Delivering education through digital learning tools broadens access if a learner has access to the right technology. Though AMI ensures their products can be delivered over low bandwidth connections, that still doesn’t enable them to reach everyone. To bridge the digital divide, AMI takes their courses into on-site, off-line settings called ‘Learning Labs’. Through local partners they broaden access and deepen engagement in a more traditional, facilitated way, using the same digital content available through their distance learning solutions.

Let’s Play!

Playtime is something all kids (and let’s face it, adults, too) love. Taking a video of a lecture and posting it online may broaden access to knowledge, but organizations like GlassLAB and Harvard’s Graduate School of Education are getting more creative to ensure that student’s are learning. GlassLAB develops games and simulations that track student learning, including skills extremely difficult to quantify, like reason and argumentation. They don’t try to “gamify” current curriculum, rather, they reimagine how you teach a skill by building a game based on it. They intend to show that games equal learning, which equals fun.
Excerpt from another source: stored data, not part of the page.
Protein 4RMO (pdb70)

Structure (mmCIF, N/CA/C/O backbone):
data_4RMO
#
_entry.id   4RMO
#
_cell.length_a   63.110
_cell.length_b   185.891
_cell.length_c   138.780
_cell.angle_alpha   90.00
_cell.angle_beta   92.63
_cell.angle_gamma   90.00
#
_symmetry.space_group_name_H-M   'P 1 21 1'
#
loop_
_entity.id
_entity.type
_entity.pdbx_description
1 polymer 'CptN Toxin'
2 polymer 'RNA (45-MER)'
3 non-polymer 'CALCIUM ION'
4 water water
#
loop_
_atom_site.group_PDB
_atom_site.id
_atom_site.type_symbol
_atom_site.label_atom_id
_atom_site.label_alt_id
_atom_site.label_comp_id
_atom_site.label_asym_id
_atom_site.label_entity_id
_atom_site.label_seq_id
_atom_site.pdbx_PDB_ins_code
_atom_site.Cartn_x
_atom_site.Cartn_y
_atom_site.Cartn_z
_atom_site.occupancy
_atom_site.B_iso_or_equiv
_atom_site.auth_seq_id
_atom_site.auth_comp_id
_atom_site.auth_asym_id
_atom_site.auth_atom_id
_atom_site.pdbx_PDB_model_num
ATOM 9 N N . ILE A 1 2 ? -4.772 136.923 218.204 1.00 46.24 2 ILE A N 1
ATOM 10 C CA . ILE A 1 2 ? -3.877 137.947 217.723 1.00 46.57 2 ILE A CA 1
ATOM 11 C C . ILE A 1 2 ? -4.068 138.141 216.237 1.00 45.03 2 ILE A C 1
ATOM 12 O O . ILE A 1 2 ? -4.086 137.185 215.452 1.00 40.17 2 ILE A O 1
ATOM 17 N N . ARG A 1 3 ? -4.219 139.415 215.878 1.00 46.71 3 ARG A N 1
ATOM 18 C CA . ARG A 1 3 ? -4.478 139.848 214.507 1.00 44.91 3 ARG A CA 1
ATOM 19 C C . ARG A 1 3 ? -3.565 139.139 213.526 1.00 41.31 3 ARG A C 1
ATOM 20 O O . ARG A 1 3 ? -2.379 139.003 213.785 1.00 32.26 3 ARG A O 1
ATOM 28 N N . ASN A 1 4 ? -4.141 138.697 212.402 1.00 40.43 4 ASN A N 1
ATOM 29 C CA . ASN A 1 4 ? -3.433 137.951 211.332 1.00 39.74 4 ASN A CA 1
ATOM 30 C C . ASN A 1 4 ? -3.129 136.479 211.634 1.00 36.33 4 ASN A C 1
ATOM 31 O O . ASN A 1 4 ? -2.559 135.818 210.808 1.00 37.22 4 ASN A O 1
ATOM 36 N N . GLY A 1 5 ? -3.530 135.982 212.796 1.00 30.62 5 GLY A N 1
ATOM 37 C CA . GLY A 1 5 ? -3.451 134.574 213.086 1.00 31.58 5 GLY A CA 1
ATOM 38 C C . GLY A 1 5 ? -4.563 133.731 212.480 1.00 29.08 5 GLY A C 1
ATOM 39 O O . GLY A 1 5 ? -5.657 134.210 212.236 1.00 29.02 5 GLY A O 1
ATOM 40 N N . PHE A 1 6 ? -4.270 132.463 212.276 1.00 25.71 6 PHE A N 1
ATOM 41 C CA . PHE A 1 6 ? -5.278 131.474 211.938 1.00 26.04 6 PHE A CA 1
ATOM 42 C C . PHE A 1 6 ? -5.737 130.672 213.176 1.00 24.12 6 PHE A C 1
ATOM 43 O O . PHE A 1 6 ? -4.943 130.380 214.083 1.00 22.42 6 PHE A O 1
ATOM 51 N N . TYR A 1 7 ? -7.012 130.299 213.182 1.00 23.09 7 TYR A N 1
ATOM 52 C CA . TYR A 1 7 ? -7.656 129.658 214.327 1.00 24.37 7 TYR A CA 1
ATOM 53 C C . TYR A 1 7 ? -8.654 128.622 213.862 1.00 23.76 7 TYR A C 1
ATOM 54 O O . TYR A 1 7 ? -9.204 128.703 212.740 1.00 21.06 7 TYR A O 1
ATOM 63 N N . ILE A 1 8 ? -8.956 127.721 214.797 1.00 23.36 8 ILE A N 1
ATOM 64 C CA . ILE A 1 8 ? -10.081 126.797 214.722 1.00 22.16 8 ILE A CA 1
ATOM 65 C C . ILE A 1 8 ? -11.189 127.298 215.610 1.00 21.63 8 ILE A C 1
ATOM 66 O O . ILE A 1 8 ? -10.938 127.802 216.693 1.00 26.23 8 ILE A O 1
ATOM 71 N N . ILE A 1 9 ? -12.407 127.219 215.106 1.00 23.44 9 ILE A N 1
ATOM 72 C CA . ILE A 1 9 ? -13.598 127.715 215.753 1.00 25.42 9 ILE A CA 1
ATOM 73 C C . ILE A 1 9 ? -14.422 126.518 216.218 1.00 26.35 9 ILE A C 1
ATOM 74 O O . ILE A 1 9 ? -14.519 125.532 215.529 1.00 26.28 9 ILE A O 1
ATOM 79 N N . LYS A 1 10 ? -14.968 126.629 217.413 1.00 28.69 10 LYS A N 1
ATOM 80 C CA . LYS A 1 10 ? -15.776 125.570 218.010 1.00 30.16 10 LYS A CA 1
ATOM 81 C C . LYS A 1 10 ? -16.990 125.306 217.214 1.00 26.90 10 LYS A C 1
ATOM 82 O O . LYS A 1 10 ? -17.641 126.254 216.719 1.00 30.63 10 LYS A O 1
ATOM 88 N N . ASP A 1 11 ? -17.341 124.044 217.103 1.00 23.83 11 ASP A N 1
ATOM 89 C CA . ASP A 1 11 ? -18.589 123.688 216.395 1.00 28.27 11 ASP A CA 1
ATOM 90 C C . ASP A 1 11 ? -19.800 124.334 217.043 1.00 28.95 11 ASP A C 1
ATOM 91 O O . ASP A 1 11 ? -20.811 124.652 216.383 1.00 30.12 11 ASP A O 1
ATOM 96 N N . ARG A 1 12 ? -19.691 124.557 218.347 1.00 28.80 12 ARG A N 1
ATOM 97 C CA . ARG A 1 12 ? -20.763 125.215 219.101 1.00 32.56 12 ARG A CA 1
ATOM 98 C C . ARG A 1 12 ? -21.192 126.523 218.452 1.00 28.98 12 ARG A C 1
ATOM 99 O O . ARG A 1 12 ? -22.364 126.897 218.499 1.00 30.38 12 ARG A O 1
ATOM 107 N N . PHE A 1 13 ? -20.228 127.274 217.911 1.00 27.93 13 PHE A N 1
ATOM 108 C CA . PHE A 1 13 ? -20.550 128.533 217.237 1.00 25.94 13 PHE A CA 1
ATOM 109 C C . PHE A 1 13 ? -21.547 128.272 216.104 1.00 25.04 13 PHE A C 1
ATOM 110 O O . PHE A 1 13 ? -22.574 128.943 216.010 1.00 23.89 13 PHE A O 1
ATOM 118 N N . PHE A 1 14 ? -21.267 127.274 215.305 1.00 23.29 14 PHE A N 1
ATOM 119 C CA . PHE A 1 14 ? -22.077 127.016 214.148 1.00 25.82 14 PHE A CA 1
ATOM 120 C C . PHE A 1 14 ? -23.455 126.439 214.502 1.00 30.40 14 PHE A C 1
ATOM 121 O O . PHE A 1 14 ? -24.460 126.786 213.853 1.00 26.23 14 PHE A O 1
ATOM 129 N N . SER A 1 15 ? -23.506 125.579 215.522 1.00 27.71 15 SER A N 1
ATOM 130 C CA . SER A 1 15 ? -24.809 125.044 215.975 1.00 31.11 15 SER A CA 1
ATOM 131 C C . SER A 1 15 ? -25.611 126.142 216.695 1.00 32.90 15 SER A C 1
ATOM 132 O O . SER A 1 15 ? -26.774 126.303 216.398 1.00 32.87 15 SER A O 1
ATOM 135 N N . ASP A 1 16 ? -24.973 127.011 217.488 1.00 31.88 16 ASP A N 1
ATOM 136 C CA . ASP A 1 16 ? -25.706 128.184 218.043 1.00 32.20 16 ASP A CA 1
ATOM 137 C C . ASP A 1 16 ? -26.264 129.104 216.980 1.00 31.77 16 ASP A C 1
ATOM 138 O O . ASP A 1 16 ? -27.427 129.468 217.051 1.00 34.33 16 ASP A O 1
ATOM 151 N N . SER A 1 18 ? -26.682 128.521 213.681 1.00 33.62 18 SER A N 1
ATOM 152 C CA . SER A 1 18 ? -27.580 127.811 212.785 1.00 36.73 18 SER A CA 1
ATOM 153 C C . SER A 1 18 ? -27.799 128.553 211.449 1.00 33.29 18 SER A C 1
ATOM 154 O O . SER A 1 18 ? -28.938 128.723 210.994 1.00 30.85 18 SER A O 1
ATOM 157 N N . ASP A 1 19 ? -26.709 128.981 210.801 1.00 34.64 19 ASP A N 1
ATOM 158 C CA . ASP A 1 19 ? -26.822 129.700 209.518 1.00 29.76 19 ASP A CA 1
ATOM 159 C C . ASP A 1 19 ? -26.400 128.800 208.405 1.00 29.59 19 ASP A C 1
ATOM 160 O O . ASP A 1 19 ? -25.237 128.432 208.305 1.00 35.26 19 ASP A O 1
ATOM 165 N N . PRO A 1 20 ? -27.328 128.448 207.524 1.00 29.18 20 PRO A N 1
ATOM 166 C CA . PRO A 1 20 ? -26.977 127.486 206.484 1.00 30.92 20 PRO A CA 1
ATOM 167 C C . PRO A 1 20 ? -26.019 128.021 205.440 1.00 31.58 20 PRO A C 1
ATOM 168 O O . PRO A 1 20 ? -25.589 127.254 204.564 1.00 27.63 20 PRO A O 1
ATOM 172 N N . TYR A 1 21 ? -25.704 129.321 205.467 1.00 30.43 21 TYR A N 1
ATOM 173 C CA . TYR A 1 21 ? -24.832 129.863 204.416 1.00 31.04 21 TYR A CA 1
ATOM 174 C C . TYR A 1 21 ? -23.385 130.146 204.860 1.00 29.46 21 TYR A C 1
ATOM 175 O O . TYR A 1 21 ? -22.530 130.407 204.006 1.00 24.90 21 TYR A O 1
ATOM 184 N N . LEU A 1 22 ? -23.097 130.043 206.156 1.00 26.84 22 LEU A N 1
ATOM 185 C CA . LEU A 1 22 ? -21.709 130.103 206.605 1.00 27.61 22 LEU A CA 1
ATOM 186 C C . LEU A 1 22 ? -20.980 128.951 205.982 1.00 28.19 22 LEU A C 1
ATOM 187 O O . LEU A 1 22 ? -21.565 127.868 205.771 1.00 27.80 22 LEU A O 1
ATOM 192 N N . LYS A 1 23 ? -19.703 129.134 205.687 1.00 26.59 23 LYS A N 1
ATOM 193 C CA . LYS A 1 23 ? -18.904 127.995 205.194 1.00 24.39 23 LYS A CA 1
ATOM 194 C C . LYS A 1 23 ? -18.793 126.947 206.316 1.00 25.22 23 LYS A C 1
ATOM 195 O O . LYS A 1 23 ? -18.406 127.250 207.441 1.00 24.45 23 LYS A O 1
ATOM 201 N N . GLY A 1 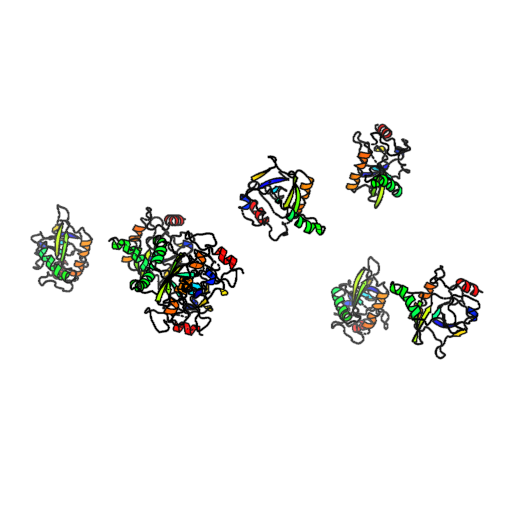24 ? -19.080 125.708 205.983 1.00 24.74 24 GLY A N 1
ATOM 202 C CA . GLY A 1 24 ? -19.112 124.624 207.001 1.00 24.81 24 GLY A CA 1
ATOM 203 C C . GLY A 1 24 ? -17.771 124.471 207.699 1.00 25.66 24 GLY A C 1
ATOM 204 O O . GLY A 1 24 ? -16.714 124.419 207.032 1.00 25.97 24 GLY A O 1
ATOM 205 N N . ASN A 1 25 ? -17.815 124.296 209.009 1.00 21.35 25 ASN A N 1
ATOM 206 C CA . ASN A 1 25 ? -16.623 124.201 209.799 1.00 23.44 25 ASN A CA 1
ATOM 207 C C . ASN A 1 25 ? -15.872 122.882 209.657 1.00 21.96 25 ASN A C 1
ATOM 208 O O . ASN A 1 25 ? -14.736 122.738 210.146 1.00 22.58 25 ASN A O 1
ATOM 213 N N . LYS A 1 26 ? -16.500 121.888 209.012 1.00 21.06 26 LYS A N 1
ATOM 214 C CA . LYS A 1 26 ? -15.863 120.594 208.882 1.00 23.13 26 LYS A CA 1
ATOM 215 C C . LYS A 1 26 ? -15.326 120.078 210.241 1.00 21.56 26 LYS A C 1
ATOM 216 O O . LYS A 1 26 ? -14.174 119.587 210.359 1.00 24.29 26 LYS A O 1
ATOM 222 N N . LYS A 1 27 ? -16.193 120.118 211.237 1.00 23.41 27 LYS A N 1
ATOM 223 C CA . LYS A 1 27 ? -15.914 119.423 212.535 1.00 20.74 27 LYS A CA 1
ATOM 224 C C . LYS A 1 27 ? -14.610 119.897 213.098 1.00 21.71 27 LYS A C 1
ATOM 225 O O . LYS A 1 27 ? -13.744 119.094 213.457 1.00 18.01 27 LYS A O 1
ATOM 231 N N . GLN A 1 28 ? -14.480 121.234 213.140 1.00 21.41 28 GLN A N 1
ATOM 232 C CA . GLN A 1 28 ? -13.294 121.870 213.703 1.00 22.53 28 GLN A CA 1
ATOM 233 C C . GLN A 1 28 ? -11.997 121.634 212.936 1.00 20.44 28 GLN A C 1
ATOM 234 O O . GLN A 1 28 ? -10.925 121.556 213.505 1.00 24.64 28 GLN A O 1
ATOM 240 N N . ASN A 1 29 ? -12.107 121.562 211.600 1.00 22.91 29 ASN A N 1
ATOM 241 C CA . ASN A 1 29 ? -10.941 121.462 210.765 1.00 21.91 29 ASN A CA 1
ATOM 242 C C . ASN A 1 29 ? -10.719 122.621 209.750 1.00 23.87 29 ASN A C 1
ATOM 243 O O . ASN A 1 29 ? -9.668 122.672 209.117 1.00 21.91 29 ASN A O 1
ATOM 248 N N . ARG A 1 30 ? -11.682 123.510 209.555 1.00 22.80 30 ARG A N 1
ATOM 249 C CA . ARG A 1 30 ? -11.488 124.599 208.631 1.00 21.40 30 ARG A CA 1
ATOM 250 C C . ARG A 1 30 ? -10.735 125.743 209.315 1.00 24.21 30 ARG A C 1
ATOM 251 O O . ARG A 1 30 ? -11.223 126.323 210.282 1.00 25.49 30 ARG A O 1
ATOM 259 N N . PRO A 1 31 ? -9.547 126.102 208.794 1.00 24.80 31 PRO A N 1
ATOM 260 C CA . PRO A 1 31 ? -8.887 127.263 209.360 1.00 25.54 31 PRO A CA 1
ATOM 261 C C . PRO A 1 31 ? -9.655 128.544 209.073 1.00 23.59 31 PRO A C 1
ATOM 262 O O . PRO A 1 31 ? -10.176 128.709 207.976 1.00 24.39 31 PRO A O 1
ATOM 266 N N . HIS A 1 32 ? -9.687 129.456 210.044 1.00 22.83 32 HIS A N 1
ATOM 267 C CA . HIS A 1 32 ? -10.295 130.748 209.873 1.00 22.41 32 HIS A CA 1
ATOM 268 C C . HIS A 1 32 ? -9.287 131.817 210.223 1.00 26.77 32 HIS A C 1
ATOM 269 O O . HIS A 1 32 ? -8.509 131.680 211.175 1.00 26.98 32 HIS A O 1
ATOM 276 N N . TYR A 1 33 ? -9.331 132.933 209.504 1.00 27.98 33 TYR A N 1
ATOM 277 C CA . TYR A 1 33 ? -8.384 134.012 209.686 1.00 25.08 33 TYR A CA 1
ATOM 278 C C . TYR A 1 33 ? -9.011 135.142 210.491 1.00 26.84 33 TYR A C 1
ATOM 279 O O . TYR A 1 33 ? -10.070 135.657 210.150 1.00 29.90 33 TYR A O 1
ATOM 288 N N . TYR A 1 34 ? -8.312 135.596 211.514 1.00 27.45 34 TYR A N 1
ATOM 289 C CA . TYR A 1 34 ? -8.758 136.718 212.309 1.00 28.07 34 TYR A CA 1
ATOM 290 C C . TYR A 1 34 ? -8.277 138.025 211.671 1.00 27.78 34 TYR A C 1
ATOM 291 O O . TYR A 1 34 ? -7.106 138.373 211.764 1.00 25.16 34 TYR A O 1
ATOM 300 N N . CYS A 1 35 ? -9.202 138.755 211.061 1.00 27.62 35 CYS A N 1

The team at Harvard is exploring how to creatively incorporate mobile phones to teach ecosystems science where it happens—outdoors. Building on their current EcoMUVE simulations, they plan to change how old-fashioned field trips are facilitated with experiential learning components augmented by mobile phones. Students test, examine, and learn on-the-spot. Although learning through play is nothing new, teachers now have a plethora of data to analyze and demonstrate skill building. Immediate feedback to lessons gives teachers a higher degree of insight on their students’ learning, allowing them to more rapidly adjust their tactics toward greater outcomes.

Both GlassLAB and Harvard bring together experts in education, assessment and game design to create instructional materials from the “bottom up”. Like any great game or app, it requires significant time and effort to design, develop, and test. Then there’s the cost to purchase or license, as well as training the teachers in its use and interpretation of the feedback analytics.

Whether it’s K-12, post-secondary, or continuing education, technology is being incorporated into the learning experience in exciting ways, reframing the delivery of education. The lure of decreasing costs and increasing outcomes through digital learning tools is significant, but they don’t enhance learning by themselves. Digital learning tools are just that—tools. As funders evaluate digital learning tools to deepen impact, they should follow the advice of Mark Milliron, CEO of Civitas Learning, and not ask how the new tool is better, but rather, how the learning experience is better with it. It’s easy to be “wowed” by the possibilities technology offers in broadening reach, deepening engagement, and even reducing costs, but before jumping in, we need answers to two critical questions: will it fit the learners and can it be supported by the ecosystem around it?